Exercise prompt: Reproduce word for word, from the entries below, the line with "ATOM 13 O O", the line with "ATOM 33 C C", and every line between them, and nothing more.

Data extract:

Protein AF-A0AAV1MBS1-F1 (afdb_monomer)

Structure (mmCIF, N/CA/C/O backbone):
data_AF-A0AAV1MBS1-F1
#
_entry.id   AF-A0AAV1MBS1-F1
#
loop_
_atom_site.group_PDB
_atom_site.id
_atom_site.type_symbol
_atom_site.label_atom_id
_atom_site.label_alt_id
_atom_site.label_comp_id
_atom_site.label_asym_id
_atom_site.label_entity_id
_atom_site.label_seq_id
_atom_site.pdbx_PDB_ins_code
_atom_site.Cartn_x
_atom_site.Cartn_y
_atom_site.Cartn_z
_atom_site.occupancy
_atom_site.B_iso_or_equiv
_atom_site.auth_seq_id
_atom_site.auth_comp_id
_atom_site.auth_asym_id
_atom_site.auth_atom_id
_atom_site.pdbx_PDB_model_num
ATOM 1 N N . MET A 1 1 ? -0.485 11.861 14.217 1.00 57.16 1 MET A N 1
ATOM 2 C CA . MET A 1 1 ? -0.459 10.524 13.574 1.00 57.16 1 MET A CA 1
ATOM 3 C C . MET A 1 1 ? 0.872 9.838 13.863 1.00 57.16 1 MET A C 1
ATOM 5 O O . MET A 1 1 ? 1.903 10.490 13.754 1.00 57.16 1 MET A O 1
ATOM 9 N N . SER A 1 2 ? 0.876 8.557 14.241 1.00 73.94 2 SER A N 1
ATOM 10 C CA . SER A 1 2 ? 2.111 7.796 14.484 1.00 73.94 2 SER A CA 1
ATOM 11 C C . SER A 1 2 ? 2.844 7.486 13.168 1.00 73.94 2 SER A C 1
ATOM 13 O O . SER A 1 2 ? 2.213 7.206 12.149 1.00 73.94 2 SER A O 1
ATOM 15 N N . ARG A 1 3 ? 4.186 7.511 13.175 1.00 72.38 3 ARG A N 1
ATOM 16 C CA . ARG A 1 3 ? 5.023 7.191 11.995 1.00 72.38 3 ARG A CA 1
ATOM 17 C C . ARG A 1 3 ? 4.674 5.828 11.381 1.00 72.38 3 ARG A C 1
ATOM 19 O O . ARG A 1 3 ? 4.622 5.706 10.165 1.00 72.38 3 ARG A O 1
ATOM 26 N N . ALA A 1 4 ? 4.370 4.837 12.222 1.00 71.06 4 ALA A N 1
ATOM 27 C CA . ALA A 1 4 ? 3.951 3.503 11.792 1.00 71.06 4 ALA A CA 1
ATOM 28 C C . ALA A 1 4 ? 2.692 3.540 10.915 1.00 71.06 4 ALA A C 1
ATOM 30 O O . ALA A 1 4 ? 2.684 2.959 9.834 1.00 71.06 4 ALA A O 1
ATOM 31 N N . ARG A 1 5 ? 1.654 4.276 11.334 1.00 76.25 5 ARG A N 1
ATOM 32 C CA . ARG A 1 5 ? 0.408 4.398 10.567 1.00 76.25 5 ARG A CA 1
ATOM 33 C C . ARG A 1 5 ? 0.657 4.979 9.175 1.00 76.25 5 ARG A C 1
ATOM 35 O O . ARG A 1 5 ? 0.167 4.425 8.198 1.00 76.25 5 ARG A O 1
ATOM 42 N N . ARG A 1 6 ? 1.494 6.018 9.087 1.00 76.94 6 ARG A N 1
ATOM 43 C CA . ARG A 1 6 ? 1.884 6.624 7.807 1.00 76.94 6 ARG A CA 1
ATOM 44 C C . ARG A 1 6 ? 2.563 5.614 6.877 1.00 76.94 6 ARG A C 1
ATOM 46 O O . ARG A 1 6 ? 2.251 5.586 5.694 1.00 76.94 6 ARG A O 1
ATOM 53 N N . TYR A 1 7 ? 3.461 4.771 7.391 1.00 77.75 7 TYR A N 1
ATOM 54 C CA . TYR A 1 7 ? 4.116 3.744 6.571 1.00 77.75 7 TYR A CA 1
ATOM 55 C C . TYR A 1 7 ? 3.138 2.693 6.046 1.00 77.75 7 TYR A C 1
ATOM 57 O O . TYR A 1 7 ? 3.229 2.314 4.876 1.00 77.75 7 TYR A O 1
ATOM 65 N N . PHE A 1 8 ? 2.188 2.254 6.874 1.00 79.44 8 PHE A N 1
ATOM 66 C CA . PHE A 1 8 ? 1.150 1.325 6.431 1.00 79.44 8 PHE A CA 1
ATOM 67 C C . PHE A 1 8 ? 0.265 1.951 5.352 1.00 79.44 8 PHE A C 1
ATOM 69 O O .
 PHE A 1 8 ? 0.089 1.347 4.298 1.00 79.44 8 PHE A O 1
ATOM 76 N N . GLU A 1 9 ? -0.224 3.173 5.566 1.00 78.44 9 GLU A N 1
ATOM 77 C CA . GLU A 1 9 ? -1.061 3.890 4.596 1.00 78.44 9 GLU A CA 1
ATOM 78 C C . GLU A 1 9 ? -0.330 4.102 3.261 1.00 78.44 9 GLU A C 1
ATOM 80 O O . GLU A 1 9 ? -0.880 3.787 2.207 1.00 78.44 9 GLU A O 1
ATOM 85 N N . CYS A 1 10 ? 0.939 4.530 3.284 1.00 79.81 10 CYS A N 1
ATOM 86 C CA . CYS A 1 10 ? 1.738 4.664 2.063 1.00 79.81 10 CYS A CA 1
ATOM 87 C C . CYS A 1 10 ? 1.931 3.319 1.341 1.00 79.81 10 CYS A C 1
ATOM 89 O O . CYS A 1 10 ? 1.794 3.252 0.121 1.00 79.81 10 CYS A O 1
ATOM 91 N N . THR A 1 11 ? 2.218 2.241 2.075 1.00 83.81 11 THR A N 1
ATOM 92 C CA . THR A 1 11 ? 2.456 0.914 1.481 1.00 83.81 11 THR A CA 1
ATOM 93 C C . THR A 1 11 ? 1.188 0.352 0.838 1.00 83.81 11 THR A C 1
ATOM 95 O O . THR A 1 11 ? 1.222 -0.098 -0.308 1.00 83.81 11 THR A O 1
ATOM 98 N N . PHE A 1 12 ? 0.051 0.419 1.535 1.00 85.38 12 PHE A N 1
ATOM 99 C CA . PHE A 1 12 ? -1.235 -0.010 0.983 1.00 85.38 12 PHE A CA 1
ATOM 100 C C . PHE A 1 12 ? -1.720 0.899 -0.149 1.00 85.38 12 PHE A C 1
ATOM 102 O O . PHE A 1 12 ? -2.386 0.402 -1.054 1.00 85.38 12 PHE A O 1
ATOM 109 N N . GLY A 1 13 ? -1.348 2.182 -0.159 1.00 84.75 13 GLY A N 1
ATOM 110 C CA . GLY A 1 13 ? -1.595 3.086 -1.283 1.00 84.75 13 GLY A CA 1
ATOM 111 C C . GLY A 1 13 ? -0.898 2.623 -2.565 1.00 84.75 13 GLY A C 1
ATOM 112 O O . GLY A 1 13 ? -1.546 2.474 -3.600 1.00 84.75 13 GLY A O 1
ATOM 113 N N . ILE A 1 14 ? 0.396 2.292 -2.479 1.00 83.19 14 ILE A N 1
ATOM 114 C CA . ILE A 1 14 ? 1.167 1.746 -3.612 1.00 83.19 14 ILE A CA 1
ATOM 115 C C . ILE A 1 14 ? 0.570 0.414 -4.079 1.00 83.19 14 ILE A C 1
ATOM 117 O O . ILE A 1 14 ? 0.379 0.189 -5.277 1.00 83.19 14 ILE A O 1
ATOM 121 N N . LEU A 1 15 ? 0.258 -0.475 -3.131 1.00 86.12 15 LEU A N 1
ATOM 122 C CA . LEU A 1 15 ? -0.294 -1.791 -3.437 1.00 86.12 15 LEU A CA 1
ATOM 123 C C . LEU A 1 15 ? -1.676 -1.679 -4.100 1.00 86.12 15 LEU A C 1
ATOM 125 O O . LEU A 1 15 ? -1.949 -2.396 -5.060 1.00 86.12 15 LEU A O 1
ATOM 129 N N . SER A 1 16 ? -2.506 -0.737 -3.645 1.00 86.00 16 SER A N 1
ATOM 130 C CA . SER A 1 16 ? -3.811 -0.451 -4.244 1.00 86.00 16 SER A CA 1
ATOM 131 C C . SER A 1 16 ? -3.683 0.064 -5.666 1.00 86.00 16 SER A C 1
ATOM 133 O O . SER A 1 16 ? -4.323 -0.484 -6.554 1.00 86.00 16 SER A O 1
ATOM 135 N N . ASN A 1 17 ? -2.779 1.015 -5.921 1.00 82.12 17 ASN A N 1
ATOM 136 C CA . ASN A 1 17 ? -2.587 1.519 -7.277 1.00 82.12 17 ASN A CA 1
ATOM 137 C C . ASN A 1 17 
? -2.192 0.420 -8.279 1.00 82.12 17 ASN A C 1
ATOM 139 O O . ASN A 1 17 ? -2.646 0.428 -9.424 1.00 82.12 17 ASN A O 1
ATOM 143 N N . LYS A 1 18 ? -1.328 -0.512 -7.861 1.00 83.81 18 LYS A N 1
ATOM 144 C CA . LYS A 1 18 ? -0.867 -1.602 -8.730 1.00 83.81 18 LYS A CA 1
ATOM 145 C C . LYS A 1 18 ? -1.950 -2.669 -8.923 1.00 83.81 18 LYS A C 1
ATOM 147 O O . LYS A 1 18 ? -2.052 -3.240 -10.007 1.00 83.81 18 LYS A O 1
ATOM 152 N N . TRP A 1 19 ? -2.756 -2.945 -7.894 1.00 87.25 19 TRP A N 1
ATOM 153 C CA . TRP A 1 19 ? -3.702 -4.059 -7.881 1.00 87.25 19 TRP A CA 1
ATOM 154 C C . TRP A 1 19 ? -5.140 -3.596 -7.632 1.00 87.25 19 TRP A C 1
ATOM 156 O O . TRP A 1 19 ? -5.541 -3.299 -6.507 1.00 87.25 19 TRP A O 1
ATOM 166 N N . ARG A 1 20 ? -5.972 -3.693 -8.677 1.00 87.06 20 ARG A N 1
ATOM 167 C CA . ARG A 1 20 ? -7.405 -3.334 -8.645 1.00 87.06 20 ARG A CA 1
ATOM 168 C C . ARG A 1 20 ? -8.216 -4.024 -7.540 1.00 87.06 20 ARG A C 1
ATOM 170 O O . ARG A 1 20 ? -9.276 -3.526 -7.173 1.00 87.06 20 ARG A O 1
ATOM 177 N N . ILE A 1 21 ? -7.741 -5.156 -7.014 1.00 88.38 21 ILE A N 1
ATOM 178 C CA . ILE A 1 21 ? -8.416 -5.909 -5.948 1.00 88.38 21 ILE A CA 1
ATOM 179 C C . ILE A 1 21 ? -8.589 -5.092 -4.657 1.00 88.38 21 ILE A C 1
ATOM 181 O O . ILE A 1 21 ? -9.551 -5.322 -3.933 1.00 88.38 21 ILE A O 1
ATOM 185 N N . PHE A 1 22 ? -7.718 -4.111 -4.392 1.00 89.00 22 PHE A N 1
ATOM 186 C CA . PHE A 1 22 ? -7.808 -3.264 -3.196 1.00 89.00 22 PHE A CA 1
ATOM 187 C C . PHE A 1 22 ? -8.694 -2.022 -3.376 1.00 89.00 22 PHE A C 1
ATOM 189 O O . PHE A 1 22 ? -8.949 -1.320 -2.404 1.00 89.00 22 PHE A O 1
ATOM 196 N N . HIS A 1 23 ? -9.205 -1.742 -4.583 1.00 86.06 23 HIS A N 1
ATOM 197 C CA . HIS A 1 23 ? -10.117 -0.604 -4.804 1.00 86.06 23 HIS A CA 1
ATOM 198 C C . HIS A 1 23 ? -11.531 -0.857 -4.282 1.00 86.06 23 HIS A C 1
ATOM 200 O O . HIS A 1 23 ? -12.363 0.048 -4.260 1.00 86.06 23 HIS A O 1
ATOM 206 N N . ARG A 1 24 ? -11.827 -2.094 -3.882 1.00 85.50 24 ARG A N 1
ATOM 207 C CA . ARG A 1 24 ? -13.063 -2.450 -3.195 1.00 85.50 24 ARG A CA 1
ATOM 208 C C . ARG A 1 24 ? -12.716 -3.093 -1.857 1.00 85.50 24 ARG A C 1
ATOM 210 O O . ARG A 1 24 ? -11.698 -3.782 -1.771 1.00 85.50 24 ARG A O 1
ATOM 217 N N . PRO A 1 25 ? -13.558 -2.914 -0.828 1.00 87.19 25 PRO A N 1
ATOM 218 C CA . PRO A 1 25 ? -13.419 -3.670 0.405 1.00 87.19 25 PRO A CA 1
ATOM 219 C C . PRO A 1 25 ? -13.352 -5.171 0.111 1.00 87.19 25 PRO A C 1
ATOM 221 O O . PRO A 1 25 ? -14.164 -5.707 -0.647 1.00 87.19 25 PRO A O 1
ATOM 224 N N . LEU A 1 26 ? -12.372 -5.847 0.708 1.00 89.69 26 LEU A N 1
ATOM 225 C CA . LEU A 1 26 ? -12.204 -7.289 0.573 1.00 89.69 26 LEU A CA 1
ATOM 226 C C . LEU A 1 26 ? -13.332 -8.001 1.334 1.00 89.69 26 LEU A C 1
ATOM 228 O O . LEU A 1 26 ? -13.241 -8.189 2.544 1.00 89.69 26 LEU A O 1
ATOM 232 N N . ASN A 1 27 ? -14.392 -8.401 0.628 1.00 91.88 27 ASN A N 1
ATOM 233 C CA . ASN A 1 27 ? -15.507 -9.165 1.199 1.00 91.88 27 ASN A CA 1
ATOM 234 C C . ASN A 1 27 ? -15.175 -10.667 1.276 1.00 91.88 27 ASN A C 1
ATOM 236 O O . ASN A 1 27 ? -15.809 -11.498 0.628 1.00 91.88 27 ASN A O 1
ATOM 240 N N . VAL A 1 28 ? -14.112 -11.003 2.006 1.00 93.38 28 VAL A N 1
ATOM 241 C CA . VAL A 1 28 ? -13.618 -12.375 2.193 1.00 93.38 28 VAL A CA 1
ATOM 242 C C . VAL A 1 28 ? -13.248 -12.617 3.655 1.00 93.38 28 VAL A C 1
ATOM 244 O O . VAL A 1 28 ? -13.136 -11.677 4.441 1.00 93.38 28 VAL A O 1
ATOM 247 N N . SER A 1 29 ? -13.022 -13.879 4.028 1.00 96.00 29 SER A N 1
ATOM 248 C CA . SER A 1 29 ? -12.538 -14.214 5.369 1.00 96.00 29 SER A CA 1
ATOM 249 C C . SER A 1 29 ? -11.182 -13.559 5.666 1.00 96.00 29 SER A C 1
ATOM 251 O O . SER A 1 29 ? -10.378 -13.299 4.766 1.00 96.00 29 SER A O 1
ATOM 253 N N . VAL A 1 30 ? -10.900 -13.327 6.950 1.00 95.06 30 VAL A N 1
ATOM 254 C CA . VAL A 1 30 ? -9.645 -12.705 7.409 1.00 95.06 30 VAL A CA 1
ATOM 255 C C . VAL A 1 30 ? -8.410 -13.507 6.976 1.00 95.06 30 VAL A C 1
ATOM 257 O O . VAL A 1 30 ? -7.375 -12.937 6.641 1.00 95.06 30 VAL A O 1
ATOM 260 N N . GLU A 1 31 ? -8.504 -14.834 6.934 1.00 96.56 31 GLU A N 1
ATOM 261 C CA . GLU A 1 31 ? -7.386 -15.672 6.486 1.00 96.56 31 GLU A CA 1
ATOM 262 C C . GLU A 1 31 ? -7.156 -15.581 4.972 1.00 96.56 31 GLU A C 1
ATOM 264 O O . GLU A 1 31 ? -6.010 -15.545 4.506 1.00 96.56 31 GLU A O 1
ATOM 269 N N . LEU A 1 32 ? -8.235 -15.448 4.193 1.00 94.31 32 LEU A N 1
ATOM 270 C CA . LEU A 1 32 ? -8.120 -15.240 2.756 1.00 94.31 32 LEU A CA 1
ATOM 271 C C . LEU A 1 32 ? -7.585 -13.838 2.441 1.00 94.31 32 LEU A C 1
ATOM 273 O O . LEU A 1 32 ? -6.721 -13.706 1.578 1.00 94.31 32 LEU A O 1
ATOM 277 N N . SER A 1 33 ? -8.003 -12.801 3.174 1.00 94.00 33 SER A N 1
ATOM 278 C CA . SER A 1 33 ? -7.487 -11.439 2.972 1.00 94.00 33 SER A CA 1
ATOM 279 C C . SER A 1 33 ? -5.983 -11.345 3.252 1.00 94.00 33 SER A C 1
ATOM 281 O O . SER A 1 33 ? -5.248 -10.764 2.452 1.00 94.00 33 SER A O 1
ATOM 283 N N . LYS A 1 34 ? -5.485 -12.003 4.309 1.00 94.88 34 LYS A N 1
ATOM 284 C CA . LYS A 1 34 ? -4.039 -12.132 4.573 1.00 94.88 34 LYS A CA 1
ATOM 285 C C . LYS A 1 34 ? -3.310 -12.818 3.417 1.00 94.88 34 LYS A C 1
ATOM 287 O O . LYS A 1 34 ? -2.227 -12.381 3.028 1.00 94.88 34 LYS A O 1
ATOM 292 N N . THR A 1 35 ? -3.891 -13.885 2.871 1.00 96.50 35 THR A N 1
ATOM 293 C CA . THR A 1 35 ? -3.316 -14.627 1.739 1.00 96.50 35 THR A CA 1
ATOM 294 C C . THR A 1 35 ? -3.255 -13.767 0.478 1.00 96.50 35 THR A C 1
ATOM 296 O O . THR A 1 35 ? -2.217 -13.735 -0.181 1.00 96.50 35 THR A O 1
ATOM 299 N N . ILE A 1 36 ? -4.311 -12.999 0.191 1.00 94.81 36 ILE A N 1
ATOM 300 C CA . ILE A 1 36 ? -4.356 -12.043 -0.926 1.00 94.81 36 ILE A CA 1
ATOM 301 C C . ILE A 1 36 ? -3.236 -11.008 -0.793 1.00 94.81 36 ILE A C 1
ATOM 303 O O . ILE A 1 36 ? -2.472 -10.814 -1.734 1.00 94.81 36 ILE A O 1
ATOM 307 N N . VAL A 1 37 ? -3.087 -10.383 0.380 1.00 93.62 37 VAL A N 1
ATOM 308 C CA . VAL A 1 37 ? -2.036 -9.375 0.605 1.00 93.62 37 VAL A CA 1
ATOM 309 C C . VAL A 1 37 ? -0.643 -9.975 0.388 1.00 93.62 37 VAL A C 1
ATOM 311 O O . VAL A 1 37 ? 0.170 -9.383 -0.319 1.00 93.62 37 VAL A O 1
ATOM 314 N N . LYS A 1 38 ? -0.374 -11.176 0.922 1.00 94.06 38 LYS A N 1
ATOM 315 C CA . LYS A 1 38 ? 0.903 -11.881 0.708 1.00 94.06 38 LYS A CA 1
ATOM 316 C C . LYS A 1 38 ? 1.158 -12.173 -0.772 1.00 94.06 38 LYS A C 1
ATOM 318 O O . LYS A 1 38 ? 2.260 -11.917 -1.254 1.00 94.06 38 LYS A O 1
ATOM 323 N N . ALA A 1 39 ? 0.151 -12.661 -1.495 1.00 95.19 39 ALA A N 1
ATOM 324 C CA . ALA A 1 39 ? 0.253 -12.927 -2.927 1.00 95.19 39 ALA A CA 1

Answer for this exercise:
ATOM 13 O O . SER A 1 2 ? 2.213 7.206 12.149 1.00 73.94 2 SER A O 1
ATOM 15 N N . ARG A 1 3 ? 4.186 7.511 13.175 1.00 72.38 3 ARG A N 1
ATOM 16 C CA . ARG A 1 3 ? 5.023 7.191 11.995 1.00 72.38 3 ARG A CA 1
ATOM 17 C C . ARG A 1 3 ? 4.674 5.828 11.381 1.00 72.38 3 ARG A C 1
ATOM 19 O O . ARG A 1 3 ? 4.622 5.706 10.165 1.00 72.38 3 ARG A O 1
ATOM 26 N N . ALA A 1 4 ? 4.370 4.837 12.222 1.00 71.06 4 ALA A N 1
ATOM 27 C CA . ALA A 1 4 ? 3.951 3.503 11.792 1.00 71.06 4 ALA A CA 1
ATOM 28 C C . ALA A 1 4 ? 2.692 3.540 10.915 1.00 71.06 4 ALA A C 1
ATOM 30 O O . ALA A 1 4 ? 2.684 2.959 9.834 1.00 71.06 4 ALA A O 1
ATOM 31 N N . ARG A 1 5 ? 1.654 4.276 11.334 1.00 76.25 5 ARG A N 1
ATOM 32 C CA . ARG A 1 5 ? 0.408 4.398 10.567 1.00 76.25 5 ARG A CA 1
ATOM 33 C C . ARG A 1 5 ? 0.657 4.979 9.175 1.00 76.25 5 ARG A C 1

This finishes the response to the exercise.